Antiepileptic Activity of Ziconotide as a Neuronal Calcium Channel Blocker: Experimental and Clinical Features abstract
Epilepsy is a chronic non-communicable neurological disorder with high prevalence that affects around 50 million people worldwide and is caused by abnormal electrical activity in the brain. Normal brain function depends on the proper balance between excitatory and inhibitory neurotransmitters, and their imbalance leads to the abnormalities such as epileptic seizures. The crucial role of the calcium ions and glutamate-induced calcium influx via N-methyl-D-aspartate receptors (NMDARs) in neuropathological conditions is widely mentioned in various studies. During the neuropathological conditions such as traumatic brain injury and its neurobehavioral sequelae including possible seizure and epilepsy, excessive glutamate release and subsequent abnormal NMDA - stimulated calcium accumulation in postsynaptic neurons is thought to contribute to a cascade of cellular events that lead to the neuronal cell death. On the other hand, most epileptic and anxious patients that treated with the first-line drugs demonstrate tolerance, dependency and addiction to the remedy. Therefore pharmaceuticals with lower adverse effects and more efficacies in neuronal disturbance including seizure and convulsion are highly desired.
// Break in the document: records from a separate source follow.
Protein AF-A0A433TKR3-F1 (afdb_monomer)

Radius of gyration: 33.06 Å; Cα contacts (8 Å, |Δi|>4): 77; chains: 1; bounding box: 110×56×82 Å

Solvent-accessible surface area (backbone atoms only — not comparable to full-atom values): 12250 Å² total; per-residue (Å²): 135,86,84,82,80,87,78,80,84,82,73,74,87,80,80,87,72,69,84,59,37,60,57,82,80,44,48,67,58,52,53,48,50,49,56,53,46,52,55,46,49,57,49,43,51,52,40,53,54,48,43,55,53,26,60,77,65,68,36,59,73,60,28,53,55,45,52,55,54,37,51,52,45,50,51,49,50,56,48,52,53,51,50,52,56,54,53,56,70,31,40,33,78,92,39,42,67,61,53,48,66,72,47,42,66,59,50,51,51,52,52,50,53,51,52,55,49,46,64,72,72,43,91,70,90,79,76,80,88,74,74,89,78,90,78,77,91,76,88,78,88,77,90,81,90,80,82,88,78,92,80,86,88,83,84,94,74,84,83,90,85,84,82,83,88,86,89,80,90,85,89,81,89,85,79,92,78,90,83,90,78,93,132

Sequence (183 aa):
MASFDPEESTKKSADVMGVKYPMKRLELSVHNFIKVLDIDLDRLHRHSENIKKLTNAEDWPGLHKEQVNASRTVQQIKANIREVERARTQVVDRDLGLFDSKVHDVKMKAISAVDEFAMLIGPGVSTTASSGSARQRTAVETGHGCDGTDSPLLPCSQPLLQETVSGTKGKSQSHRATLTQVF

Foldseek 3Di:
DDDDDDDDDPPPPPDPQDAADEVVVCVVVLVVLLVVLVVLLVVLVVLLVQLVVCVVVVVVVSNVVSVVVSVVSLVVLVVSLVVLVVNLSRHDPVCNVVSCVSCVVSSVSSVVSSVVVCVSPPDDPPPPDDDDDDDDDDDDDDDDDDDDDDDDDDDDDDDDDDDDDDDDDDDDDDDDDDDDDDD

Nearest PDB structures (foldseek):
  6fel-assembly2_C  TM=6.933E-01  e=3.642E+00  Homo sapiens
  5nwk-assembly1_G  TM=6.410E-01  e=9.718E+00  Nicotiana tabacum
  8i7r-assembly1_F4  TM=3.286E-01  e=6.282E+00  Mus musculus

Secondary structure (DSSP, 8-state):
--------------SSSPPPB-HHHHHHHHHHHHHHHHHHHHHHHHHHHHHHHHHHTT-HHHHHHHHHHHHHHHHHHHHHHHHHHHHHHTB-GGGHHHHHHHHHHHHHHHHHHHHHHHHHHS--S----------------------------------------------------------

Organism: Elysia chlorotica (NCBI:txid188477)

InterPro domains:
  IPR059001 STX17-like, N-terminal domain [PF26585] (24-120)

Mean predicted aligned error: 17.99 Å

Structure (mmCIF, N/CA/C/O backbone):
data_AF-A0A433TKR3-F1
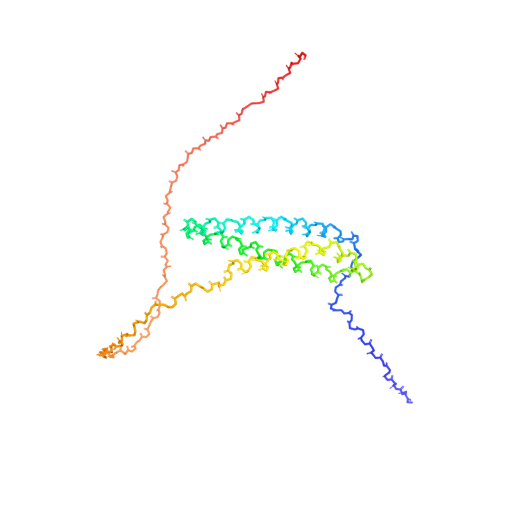#
_entry.id   AF-A0A433TKR3-F1
#
loop_
_atom_site.group_PDB
_atom_site.id
_atom_site.type_symbol
_atom_site.label_atom_id
_atom_site.label_alt_id
_atom_site.label_comp_id
_atom_site.label_asym_id
_atom_site.label_entity_id
_atom_site.label_seq_id
_atom_site.pdbx_PDB_ins_code
_atom_site.Cartn_x
_atom_site.Cartn_y
_atom_site.Cartn_z
_atom_site.occupancy
_atom_site.B_iso_or_equiv
_atom_site.auth_seq_id
_atom_site.auth_comp_id
_atom_site.auth_asym_id
_atom_site.auth_atom_id
_atom_site.pdbx_PDB_model_num
ATOM 1 N N . MET A 1 1 ? -63.866 -11.858 27.294 1.00 48.47 1 MET A N 1
ATOM 2 C CA . MET A 1 1 ? -63.194 -11.752 25.983 1.00 48.47 1 MET A CA 1
ATOM 3 C C . MET A 1 1 ? -61.899 -11.002 26.220 1.00 48.47 1 MET A C 1
ATOM 5 O O . MET A 1 1 ? -61.967 -9.891 26.723 1.00 48.47 1 MET A O 1
ATOM 9 N N . ALA A 1 2 ? -60.748 -11.644 26.020 1.00 47.81 2 ALA A N 1
ATOM 10 C CA . ALA A 1 2 ? -59.451 -11.016 26.257 1.00 47.81 2 ALA A CA 1
ATOM 11 C C . ALA A 1 2 ? -59.043 -10.220 25.010 1.00 47.81 2 ALA A C 1
ATOM 13 O O . ALA A 1 2 ? -58.962 -10.787 23.921 1.00 47.81 2 ALA A O 1
ATOM 14 N N . SER A 1 3 ? -58.850 -8.914 25.192 1.00 57.16 3 SER A N 1
ATOM 15 C CA . SER A 1 3 ? -58.264 -8.003 24.211 1.00 57.16 3 SER A CA 1
ATOM 16 C C . SER A 1 3 ? -56.766 -8.282 24.147 1.00 57.16 3 SER A C 1
ATOM 18 O O . SER A 1 3 ? -56.089 -8.209 25.170 1.00 57.16 3 SER A O 1
ATOM 20 N N . PHE A 1 4 ? -56.268 -8.667 22.976 1.00 55.81 4 PHE A N 1
ATOM 21 C CA . PHE A 1 4 ? -54.838 -8.763 22.705 1.00 55.81 4 PHE A CA 1
ATOM 22 C C . PHE A 1 4 ? -54.396 -7.441 22.074 1.00 55.81 4 PHE A C 1
ATOM 24 O O . PHE A 1 4 ? -54.699 -7.191 20.910 1.00 55.81 4 PHE A O 1
ATOM 31 N N . ASP A 1 5 ? -53.692 -6.613 22.843 1.00 66.38 5 ASP A N 1
ATOM 32 C CA . ASP A 1 5 ? -52.900 -5.496 22.324 1.00 66.38 5 ASP A CA 1
ATOM 33 C C . ASP A 1 5 ? -51.563 -6.031 21.784 1.00 66.38 5 ASP A C 1
ATOM 35 O O . ASP A 1 5 ? -50.830 -6.685 22.535 1.00 66.38 5 ASP A O 1
ATOM 39 N N . PRO A 1 6 ? -51.195 -5.781 20.514 1.00 61.09 6 PRO A N 1
ATOM 40 C CA . PRO A 1 6 ? -49.854 -6.046 20.028 1.00 61.09 6 PRO A CA 1
ATOM 41 C C . PRO A 1 6 ? -49.025 -4.760 20.118 1.00 61.09 6 PRO A C 1
ATOM 43 O O . PRO A 1 6 ? -48.836 -4.057 19.126 1.00 61.09 6 PRO A O 1
ATOM 46 N N . GLU A 1 7 ? -48.514 -4.455 21.308 1.00 57.00 7 GLU A N 1
ATOM 47 C CA . GLU A 1 7 ? -47.422 -3.492 21.454 1.00 57.00 7 GLU A CA 1
ATOM 48 C C . GLU A 1 7 ? -46.096 -4.144 21.020 1.00 57.00 7 GLU A C 1
ATOM 50 O O . GLU A 1 7 ? -45.695 -5.207 21.492 1.00 57.00 7 GLU A O 1
ATOM 55 N N . GLU A 1 8 ? -45.431 -3.448 20.100 1.00 56.69 8 GLU A N 1
ATOM 56 C CA . GLU A 1 8 ? -43.982 -3.264 20.077 1.00 56.69 8 GLU A CA 1
ATOM 57 C C . GLU A 1 8 ? -43.087 -4.507 19.903 1.00 56.69 8 GLU A C 1
ATOM 59 O O . GLU A 1 8 ? -42.444 -5.011 20.821 1.00 56.69 8 GLU A O 1
ATO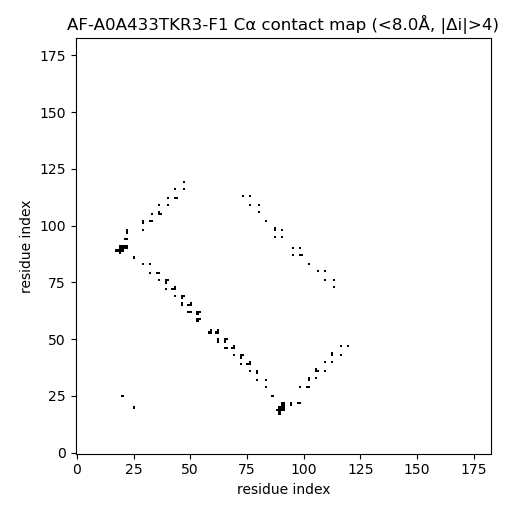M 64 N N . SER A 1 9 ? -42.888 -4.917 18.645 1.00 48.69 9 SER A N 1
ATOM 65 C CA . SER A 1 9 ? -41.662 -5.624 18.259 1.00 48.69 9 SER A CA 1
ATOM 66 C C . SER A 1 9 ? -40.660 -4.638 17.657 1.00 48.69 9 SER A C 1
ATOM 68 O O . SER A 1 9 ? -40.478 -4.579 16.436 1.00 48.69 9 SER A O 1
ATOM 70 N N . THR A 1 10 ? -39.972 -3.873 18.505 1.00 50.88 10 THR A N 1
ATOM 71 C CA . THR A 1 10 ? -38.689 -3.259 18.144 1.00 50.88 10 THR A CA 1
ATOM 72 C C . THR A 1 10 ? -37.668 -4.383 17.948 1.00 50.88 10 THR A C 1
ATOM 74 O O . THR A 1 10 ? -36.869 -4.731 18.816 1.00 50.88 10 THR A O 1
ATOM 77 N N . LYS A 1 11 ? -37.711 -5.013 16.767 1.00 49.41 11 LYS A N 1
ATOM 78 C CA . LYS A 1 11 ? -36.668 -5.923 16.293 1.00 49.41 11 LYS A CA 1
ATOM 79 C C . LYS A 1 11 ? -35.388 -5.116 16.130 1.00 49.41 11 LYS A C 1
ATOM 81 O O . LYS A 1 11 ? -35.115 -4.535 15.085 1.00 49.41 11 LYS A O 1
ATOM 86 N N . LYS A 1 12 ? -34.605 -5.102 17.204 1.00 47.38 12 LYS A N 1
ATOM 87 C CA . LYS A 1 12 ? -33.184 -4.789 17.226 1.00 47.38 12 LYS A CA 1
ATOM 88 C C . LYS A 1 12 ? -32.524 -5.610 16.113 1.00 47.38 12 LYS A C 1
ATOM 90 O O . LYS A 1 12 ? -32.362 -6.820 16.241 1.00 47.38 12 LYS A O 1
ATOM 95 N N . SER A 1 13 ? -32.202 -4.952 15.004 1.00 46.38 13 SER A N 1
ATOM 96 C CA . SER A 1 13 ? -31.494 -5.480 13.833 1.00 46.38 13 SER A CA 1
ATOM 97 C C . SER A 1 13 ? -30.025 -5.759 14.172 1.00 46.38 13 SER A C 1
ATOM 99 O O . SER A 1 13 ? -29.104 -5.175 13.602 1.00 46.38 13 SER A O 1
ATOM 101 N N . ALA A 1 14 ? -29.807 -6.593 15.181 1.00 53.03 14 ALA A N 1
ATOM 102 C CA . ALA A 1 14 ? -28.511 -6.915 15.744 1.00 53.03 14 ALA A CA 1
ATOM 103 C C . ALA A 1 14 ? -28.146 -8.355 15.398 1.00 53.03 14 ALA A C 1
ATOM 105 O O . ALA A 1 14 ? -28.072 -9.174 16.300 1.00 53.03 14 ALA A O 1
ATOM 106 N N . ASP A 1 15 ? -27.942 -8.662 14.114 1.00 48.41 15 ASP A N 1
ATOM 107 C CA . ASP A 1 15 ? -27.101 -9.811 13.745 1.00 48.41 15 ASP A CA 1
ATOM 108 C C . ASP A 1 15 ? -26.623 -9.779 12.280 1.00 48.41 15 ASP A C 1
ATOM 110 O O . ASP A 1 15 ? -26.839 -10.701 11.503 1.00 48.41 15 ASP A O 1
ATOM 114 N N . VAL A 1 16 ? -25.997 -8.676 11.857 1.00 54.69 16 VAL A N 1
ATOM 115 C CA . VAL A 1 16 ? -25.066 -8.695 10.700 1.00 54.69 16 VAL A CA 1
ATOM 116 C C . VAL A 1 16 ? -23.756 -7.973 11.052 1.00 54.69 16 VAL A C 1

Ziconotide is the small peptide originated and synthesized by cone snails as a component of paralytic venoms.
Ziconotide induces neuroprotection at least by two pathways: (1) direct blocking of calcium entry by acting on the N-type calcium channels and (2) restricting calcium entrance via postsynaptic NMDARs due to inhibition of release of the presynaptic excitatory neurotransmitter, glutamate. Other neuroprotective mechanisms of ziconotide are believed to be competitive inhibition of neuronal nicotinic acetylcholine receptors (nAChR) and blocking N-type VDCC via intracellular signaling mediated by gamma-aminobutyric acid receptors (GABABR). It is concluded that ziconotide represents neuroprotective including anti-seizure activity in human and animal models of neuronal damages but in human clinical trials, it seems necessary to improve the convenience of peptide drug delivery protocols and attenuate the adverse effects associated with ziconotide-based therapies.